Description: The claim credits James Hemings, a slave owned by Thomas Jefferson who was trained in the art of French cooking, as the founder of Mac and Cheese. It is also stated that the credit for this invention was taken by his owner, Thomas Jefferson.
Chef James Hemings was the first American classically trained in French cuisine. He is the founder of Mac and Cheese, but his owner, Thomas Jefferson, took the credit for it. Yes, that Jefferson.
James Hemings was the subject of a biography on the website of Thomas Jefferson’s Monticello. It substantiated the claim that Hemings — brother to Sally Hemings — was classically trained in French cuisine, subsequently detailing his experience in Paris:
James Hemings (1765-1801) was a chef, trained in Paris, yet he was born into slavery and lived much of his life enslaved. At thirty years of age, he negotiated for legal manumission and began his life as a free man. He traveled and pursued his career as a chef, but unfortunately his career and life in freedom were short due to his tragic and untimely death at age thirty-six.
[…]
While in Paris, James Hemings was trained in the art of French cooking. He studied first with the caterer and restaurateur, Monsieur Combeaux, apprenticed with pastry chefs and then with a cook in the household of the Prince de Condé. After three years of study he became the head chef at the Hôtel de Langeac, Jefferson’s residence that functioned also as the American embassy. Here his dishes were served to international guests, statesmen, authors, scientists, and European aristocrats. His wages of twenty-four livres a month were a regular income (and more than the occasional gratuity he received in the United States, but that salary was half of what Jefferson paid his previous chef cuisinier.
Prior to the circulation of the Twitter screenshot, digital outlet The Afro published a May 2021 article, “Mac and Cheese is truly the pinnacle of Black American dishes, culture.” It was a broader look at the significance of macaroni and cheese to the Black community, and it began:
While Thomas Jefferson is credited with bringing macaroni and cheese to the Americas, it was the work of his enslaved chef, James Hemings, that put the dish on the proverbial map and made it the truly celebrated dish of Americans to this day. For Black people, macaroni and cheese is more than a savory delight, it represents overcoming trials, celebrating achievements and is a unifying factor for families across the race.
[…]
When Jefferson visited Europe in the 1780s, he first encountered and fell in love with the dish. He took detailed notes and even shipped a macaroni extruder to Virginia to bring the dish to the Americas. Jefferson hosted dinners featuring macaroni and cheese, garnering rave reviews, and the rest is sort of American history- as told by White people. However, it wasn’t Jefferson cooking the dish, but rather his slave and chef, Hemings, who was able to warm the hearts and fill the stomachs of the former president’s guests.

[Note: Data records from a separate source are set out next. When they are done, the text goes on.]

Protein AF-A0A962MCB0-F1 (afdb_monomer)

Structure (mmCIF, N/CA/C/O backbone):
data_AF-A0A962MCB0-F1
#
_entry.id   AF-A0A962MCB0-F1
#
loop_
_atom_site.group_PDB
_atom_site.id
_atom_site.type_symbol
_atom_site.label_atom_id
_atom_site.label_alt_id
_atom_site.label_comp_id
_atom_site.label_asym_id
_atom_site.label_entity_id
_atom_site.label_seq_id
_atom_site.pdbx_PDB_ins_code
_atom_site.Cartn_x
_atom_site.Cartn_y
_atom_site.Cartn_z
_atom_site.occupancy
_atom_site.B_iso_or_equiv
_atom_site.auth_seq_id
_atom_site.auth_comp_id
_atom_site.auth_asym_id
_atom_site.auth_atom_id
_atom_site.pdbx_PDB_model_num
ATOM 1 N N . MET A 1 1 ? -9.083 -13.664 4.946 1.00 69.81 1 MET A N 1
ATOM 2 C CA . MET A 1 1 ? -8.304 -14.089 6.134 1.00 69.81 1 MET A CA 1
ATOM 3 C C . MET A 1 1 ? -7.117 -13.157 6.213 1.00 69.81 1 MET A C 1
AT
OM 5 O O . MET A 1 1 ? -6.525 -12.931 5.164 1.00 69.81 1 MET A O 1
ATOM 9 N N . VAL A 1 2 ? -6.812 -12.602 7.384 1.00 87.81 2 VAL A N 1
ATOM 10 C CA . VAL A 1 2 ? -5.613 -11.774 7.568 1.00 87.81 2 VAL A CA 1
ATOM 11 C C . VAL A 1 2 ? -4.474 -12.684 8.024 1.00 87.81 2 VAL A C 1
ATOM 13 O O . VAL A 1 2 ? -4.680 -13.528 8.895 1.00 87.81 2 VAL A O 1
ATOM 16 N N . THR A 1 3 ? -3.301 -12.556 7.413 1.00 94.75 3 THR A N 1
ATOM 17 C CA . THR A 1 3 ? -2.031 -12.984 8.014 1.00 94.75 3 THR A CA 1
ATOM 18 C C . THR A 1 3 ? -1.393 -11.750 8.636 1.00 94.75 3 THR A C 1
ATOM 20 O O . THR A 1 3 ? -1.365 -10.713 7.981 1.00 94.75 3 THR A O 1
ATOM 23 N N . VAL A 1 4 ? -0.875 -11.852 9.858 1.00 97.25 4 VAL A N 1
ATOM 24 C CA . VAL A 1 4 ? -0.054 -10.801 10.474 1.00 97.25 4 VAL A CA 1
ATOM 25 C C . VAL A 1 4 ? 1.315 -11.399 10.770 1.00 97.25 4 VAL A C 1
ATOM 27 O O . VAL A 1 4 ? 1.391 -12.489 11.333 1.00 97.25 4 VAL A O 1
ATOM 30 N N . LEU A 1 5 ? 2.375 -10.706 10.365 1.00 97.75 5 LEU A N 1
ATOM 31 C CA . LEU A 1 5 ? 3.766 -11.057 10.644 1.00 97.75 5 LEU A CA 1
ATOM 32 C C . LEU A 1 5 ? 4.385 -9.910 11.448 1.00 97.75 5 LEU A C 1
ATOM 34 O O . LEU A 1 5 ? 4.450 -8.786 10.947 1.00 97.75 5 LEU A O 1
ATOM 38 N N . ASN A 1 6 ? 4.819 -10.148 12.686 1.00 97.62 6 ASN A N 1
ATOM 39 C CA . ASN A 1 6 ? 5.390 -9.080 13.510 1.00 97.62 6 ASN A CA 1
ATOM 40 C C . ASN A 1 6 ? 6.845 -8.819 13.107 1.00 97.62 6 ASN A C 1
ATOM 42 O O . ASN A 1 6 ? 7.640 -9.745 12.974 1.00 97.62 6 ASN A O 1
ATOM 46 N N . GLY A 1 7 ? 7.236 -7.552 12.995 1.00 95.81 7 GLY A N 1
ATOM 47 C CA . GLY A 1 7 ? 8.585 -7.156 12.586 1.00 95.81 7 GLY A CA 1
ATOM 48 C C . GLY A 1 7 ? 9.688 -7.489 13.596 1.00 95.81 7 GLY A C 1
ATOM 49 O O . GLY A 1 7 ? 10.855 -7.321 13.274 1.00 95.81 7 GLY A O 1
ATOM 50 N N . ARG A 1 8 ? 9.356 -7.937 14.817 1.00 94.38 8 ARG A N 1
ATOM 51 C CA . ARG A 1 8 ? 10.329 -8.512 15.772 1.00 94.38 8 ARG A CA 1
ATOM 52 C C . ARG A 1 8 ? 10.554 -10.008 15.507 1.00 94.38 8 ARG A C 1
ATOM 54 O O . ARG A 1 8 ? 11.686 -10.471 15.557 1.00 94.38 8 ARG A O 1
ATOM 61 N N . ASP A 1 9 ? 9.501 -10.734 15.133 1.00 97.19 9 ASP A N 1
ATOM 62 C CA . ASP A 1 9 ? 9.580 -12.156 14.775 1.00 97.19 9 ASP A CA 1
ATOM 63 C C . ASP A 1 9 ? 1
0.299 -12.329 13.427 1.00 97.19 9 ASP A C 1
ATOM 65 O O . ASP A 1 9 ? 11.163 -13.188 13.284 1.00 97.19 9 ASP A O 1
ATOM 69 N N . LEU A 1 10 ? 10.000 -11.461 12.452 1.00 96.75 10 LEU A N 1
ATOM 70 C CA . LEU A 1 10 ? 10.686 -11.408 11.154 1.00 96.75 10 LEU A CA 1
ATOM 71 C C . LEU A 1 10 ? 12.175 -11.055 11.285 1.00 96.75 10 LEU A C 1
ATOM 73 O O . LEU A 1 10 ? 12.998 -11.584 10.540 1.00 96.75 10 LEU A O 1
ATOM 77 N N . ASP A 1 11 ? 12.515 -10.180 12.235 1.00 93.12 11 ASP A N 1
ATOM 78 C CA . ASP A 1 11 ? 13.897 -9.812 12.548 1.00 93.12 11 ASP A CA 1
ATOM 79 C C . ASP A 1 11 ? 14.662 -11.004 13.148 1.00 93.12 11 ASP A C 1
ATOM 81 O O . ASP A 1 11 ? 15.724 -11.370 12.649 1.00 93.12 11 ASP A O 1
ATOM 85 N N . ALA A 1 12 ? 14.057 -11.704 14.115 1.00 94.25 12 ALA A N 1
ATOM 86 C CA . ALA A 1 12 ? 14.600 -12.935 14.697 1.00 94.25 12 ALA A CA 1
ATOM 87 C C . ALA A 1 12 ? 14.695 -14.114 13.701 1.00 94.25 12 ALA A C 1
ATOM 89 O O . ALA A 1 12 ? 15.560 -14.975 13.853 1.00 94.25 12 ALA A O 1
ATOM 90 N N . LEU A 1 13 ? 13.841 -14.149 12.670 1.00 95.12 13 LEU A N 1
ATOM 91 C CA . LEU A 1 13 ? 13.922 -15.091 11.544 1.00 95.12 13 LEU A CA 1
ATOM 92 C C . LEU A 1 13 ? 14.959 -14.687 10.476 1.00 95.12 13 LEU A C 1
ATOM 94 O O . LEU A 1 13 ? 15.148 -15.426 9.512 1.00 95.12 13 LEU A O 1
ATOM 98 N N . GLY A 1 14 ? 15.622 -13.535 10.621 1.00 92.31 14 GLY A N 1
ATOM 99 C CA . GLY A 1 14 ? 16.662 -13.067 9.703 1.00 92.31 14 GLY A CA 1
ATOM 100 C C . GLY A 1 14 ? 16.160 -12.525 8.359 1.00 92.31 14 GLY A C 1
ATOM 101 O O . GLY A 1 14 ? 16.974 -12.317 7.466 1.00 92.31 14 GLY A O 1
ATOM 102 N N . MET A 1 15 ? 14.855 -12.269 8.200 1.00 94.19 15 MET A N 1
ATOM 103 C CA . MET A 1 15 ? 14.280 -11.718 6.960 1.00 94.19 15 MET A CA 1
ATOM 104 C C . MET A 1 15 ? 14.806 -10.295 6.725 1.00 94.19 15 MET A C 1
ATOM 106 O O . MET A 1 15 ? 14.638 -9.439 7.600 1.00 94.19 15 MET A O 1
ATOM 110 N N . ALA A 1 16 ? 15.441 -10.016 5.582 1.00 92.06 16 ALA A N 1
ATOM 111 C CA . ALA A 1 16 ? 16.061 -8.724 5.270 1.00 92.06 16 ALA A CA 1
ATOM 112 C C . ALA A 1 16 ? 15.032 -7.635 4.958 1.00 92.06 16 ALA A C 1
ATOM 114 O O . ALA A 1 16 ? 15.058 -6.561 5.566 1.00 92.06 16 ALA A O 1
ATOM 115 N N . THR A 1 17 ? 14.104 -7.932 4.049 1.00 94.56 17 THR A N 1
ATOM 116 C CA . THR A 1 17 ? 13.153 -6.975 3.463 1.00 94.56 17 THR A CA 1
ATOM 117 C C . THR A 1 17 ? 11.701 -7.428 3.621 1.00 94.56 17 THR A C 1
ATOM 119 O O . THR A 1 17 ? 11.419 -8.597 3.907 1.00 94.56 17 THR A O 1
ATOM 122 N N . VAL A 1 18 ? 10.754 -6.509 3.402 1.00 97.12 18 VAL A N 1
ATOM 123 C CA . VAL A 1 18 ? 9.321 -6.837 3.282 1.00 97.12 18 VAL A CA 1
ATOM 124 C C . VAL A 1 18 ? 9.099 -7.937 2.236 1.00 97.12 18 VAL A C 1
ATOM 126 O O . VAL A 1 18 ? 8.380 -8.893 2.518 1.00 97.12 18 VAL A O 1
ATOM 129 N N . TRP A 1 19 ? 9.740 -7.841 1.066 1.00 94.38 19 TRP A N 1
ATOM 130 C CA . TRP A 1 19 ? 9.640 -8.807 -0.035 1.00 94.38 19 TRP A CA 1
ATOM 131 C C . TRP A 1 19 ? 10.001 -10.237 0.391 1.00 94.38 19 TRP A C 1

An initial search for “James Hemings” and “mac and cheese” returned more than 30,000 results. But restricting results to those published before February 2021 narrowed the results considerably (to 148 in total). A rather sudden appearance of a volume of new results hinted at a piece of culinary history that was likely uncovered or brought to widespread attention in 2021.
Likewise, a Google search for “who invented mac and cheese” on February 9 2022 returned a Google Highlight and a snippet reading:
The dish was primarily reserved for the upper classes until the Industrial Revolution made pasta production easier. Amateur historians have often credited Thomas Jefferson with introducing macaroni and cheese to the United States. [Nov 8, 2021]

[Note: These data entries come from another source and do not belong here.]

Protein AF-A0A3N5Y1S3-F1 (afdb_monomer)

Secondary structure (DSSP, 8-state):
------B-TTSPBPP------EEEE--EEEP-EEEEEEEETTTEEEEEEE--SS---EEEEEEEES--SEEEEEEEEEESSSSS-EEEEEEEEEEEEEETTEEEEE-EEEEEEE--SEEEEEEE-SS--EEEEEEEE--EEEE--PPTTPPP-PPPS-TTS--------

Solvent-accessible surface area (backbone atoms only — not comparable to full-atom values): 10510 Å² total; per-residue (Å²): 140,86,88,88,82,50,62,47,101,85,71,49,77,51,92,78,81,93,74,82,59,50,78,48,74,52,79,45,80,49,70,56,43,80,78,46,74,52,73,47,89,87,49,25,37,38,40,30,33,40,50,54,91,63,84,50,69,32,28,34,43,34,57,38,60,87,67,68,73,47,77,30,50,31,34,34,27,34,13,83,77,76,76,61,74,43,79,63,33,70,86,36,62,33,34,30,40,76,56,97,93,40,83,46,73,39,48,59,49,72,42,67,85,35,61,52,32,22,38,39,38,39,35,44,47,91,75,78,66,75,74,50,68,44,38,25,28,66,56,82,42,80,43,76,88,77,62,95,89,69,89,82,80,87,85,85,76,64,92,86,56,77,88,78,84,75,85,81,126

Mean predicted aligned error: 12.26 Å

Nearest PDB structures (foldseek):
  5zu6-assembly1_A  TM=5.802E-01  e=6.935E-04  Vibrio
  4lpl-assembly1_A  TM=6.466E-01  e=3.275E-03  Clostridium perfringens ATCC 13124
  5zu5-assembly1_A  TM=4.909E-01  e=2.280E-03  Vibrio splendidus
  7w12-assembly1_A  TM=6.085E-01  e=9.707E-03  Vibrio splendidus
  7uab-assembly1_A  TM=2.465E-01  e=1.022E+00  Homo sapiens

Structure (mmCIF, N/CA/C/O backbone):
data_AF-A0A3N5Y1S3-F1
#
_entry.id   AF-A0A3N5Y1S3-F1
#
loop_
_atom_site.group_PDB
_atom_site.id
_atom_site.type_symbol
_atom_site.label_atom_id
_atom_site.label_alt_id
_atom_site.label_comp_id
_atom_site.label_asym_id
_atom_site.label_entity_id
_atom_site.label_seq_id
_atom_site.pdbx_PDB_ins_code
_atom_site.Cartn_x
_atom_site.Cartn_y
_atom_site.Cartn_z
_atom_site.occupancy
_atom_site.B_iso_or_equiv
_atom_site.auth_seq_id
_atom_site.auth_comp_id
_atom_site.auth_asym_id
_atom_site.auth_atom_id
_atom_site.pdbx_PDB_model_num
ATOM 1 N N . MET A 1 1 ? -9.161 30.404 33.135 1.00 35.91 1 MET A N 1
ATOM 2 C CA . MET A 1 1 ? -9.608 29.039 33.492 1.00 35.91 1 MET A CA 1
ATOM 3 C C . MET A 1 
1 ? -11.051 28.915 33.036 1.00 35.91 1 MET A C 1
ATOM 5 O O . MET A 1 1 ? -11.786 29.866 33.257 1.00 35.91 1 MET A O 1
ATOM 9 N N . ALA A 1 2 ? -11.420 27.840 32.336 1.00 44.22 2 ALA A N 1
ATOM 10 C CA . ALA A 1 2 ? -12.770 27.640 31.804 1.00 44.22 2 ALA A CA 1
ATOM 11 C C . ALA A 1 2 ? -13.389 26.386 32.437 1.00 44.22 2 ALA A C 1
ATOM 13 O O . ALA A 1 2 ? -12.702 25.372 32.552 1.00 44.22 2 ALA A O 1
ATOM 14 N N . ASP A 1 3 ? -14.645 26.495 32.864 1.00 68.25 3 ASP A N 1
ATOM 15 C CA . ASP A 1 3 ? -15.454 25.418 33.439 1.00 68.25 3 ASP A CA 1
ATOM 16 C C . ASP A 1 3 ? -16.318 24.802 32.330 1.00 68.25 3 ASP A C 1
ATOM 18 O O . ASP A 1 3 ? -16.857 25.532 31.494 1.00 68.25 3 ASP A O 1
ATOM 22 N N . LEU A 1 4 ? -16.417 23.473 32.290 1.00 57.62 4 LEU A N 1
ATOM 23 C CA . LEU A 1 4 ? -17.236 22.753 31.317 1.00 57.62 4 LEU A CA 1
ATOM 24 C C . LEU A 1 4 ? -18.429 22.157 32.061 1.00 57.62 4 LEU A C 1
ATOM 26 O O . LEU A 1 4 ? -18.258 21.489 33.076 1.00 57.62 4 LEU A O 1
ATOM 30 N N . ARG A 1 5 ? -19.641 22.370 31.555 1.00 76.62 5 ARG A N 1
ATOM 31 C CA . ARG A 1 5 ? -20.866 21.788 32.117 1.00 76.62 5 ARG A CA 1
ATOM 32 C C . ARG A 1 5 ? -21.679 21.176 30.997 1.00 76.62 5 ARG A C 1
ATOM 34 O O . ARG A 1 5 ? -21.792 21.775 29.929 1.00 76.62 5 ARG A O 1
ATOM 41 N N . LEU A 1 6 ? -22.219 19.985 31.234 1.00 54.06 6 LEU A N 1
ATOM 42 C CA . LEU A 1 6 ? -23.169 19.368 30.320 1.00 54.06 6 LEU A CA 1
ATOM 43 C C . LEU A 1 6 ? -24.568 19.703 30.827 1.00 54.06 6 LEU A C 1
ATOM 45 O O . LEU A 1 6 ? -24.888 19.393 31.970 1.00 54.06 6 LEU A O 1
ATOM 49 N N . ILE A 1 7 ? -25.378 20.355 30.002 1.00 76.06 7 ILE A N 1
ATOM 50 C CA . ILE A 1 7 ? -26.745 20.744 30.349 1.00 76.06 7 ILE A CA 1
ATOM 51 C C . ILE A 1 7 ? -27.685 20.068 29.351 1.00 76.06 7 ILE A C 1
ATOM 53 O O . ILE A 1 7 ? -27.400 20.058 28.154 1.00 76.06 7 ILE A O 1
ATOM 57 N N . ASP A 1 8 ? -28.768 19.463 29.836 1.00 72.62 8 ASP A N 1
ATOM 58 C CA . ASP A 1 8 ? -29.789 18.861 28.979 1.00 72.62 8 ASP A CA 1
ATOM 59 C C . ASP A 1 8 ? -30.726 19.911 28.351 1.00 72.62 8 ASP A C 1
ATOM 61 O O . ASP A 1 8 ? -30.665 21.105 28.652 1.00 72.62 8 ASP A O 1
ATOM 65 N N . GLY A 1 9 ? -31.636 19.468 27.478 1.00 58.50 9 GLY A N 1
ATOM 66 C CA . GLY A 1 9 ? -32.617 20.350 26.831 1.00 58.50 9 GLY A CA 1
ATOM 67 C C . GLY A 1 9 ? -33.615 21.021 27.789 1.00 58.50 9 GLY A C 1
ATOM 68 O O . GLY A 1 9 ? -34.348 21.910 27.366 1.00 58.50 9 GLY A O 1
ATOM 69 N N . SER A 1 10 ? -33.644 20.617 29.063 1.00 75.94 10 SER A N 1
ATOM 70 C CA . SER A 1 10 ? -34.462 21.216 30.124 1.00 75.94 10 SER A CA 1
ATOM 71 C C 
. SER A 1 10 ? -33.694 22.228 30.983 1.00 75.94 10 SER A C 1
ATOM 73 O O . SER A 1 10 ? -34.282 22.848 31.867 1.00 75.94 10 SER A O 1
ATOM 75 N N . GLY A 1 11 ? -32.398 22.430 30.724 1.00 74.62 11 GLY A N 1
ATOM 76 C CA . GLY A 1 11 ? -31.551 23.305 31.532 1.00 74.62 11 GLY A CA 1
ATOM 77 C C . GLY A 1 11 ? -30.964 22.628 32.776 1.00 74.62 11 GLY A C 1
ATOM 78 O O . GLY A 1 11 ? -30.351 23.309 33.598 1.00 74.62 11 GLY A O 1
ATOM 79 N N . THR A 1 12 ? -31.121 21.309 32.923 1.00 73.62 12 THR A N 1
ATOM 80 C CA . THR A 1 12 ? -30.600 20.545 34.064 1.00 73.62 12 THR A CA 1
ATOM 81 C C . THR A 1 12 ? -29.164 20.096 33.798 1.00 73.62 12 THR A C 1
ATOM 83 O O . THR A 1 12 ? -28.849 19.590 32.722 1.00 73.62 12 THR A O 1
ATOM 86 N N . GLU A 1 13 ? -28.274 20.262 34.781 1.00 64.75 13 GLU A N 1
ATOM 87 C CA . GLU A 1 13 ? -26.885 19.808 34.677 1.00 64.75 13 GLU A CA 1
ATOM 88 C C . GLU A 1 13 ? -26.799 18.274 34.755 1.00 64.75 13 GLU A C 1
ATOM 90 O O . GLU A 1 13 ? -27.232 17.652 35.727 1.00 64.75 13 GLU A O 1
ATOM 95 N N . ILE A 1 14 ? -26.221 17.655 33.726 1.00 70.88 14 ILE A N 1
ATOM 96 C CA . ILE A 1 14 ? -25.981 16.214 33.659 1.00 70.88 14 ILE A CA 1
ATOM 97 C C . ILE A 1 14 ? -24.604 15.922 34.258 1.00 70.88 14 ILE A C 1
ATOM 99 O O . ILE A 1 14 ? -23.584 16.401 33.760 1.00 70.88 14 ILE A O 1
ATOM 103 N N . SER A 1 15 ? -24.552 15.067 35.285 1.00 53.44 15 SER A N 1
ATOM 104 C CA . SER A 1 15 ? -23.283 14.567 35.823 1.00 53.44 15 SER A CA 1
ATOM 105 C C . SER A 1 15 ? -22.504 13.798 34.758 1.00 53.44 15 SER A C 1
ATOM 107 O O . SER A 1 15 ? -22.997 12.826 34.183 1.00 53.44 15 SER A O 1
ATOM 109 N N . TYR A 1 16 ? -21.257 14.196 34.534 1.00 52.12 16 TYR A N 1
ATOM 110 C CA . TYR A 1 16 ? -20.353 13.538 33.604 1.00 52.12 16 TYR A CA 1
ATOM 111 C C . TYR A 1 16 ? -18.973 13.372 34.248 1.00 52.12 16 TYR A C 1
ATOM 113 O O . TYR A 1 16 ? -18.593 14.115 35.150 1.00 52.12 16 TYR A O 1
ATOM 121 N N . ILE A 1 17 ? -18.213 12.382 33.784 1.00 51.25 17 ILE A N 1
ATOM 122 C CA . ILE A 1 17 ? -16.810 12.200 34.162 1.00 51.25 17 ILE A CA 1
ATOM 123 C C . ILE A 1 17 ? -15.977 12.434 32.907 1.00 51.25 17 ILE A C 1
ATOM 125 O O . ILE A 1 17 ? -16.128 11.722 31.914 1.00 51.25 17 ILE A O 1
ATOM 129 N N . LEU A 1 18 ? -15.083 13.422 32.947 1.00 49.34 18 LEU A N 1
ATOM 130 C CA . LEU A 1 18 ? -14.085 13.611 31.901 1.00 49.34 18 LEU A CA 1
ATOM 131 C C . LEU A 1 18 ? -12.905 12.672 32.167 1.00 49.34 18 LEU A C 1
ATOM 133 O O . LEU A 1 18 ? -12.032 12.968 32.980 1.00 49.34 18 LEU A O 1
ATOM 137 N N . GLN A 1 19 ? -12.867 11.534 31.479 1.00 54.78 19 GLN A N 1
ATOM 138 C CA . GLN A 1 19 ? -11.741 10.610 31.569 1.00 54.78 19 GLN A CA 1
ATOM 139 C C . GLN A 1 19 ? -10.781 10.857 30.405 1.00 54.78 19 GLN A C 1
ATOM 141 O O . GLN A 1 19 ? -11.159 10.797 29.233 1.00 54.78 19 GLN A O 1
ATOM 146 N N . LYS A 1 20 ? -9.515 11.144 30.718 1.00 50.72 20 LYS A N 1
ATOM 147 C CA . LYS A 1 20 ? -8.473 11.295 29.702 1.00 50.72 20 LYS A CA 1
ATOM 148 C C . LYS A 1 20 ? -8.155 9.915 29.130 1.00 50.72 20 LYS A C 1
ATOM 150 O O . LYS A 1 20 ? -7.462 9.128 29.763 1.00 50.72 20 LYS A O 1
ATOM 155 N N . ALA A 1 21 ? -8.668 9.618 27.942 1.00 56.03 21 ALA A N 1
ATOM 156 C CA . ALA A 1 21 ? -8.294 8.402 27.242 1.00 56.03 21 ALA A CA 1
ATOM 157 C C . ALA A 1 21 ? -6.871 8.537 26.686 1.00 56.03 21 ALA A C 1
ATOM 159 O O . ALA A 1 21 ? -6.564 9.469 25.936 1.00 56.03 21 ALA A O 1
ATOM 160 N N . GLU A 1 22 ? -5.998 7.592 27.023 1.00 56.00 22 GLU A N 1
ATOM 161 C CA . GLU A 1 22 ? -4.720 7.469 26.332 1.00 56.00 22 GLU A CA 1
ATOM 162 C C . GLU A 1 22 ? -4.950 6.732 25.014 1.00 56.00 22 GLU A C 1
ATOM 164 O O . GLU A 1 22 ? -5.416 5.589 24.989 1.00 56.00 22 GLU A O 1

Readers could reasonably infer from Google’s selection of the highlight that Jefferson was the “inventor” of macaroni and cheese. That highlight didn’t include the text which immediately followed (also inadvertently highlighting a major problem with that feature) and it added:
But this is wrong. Jefferson wasn’t the first to introduce macaroni (with or without cheese) to America, nor did he invent the recipe. It is possible that he helped popularize macaroni and cheese, though, because he likely served it to dinner guests while president. But it was Jefferson’s enslaved Black chef James Hemmings who perfected the recipe.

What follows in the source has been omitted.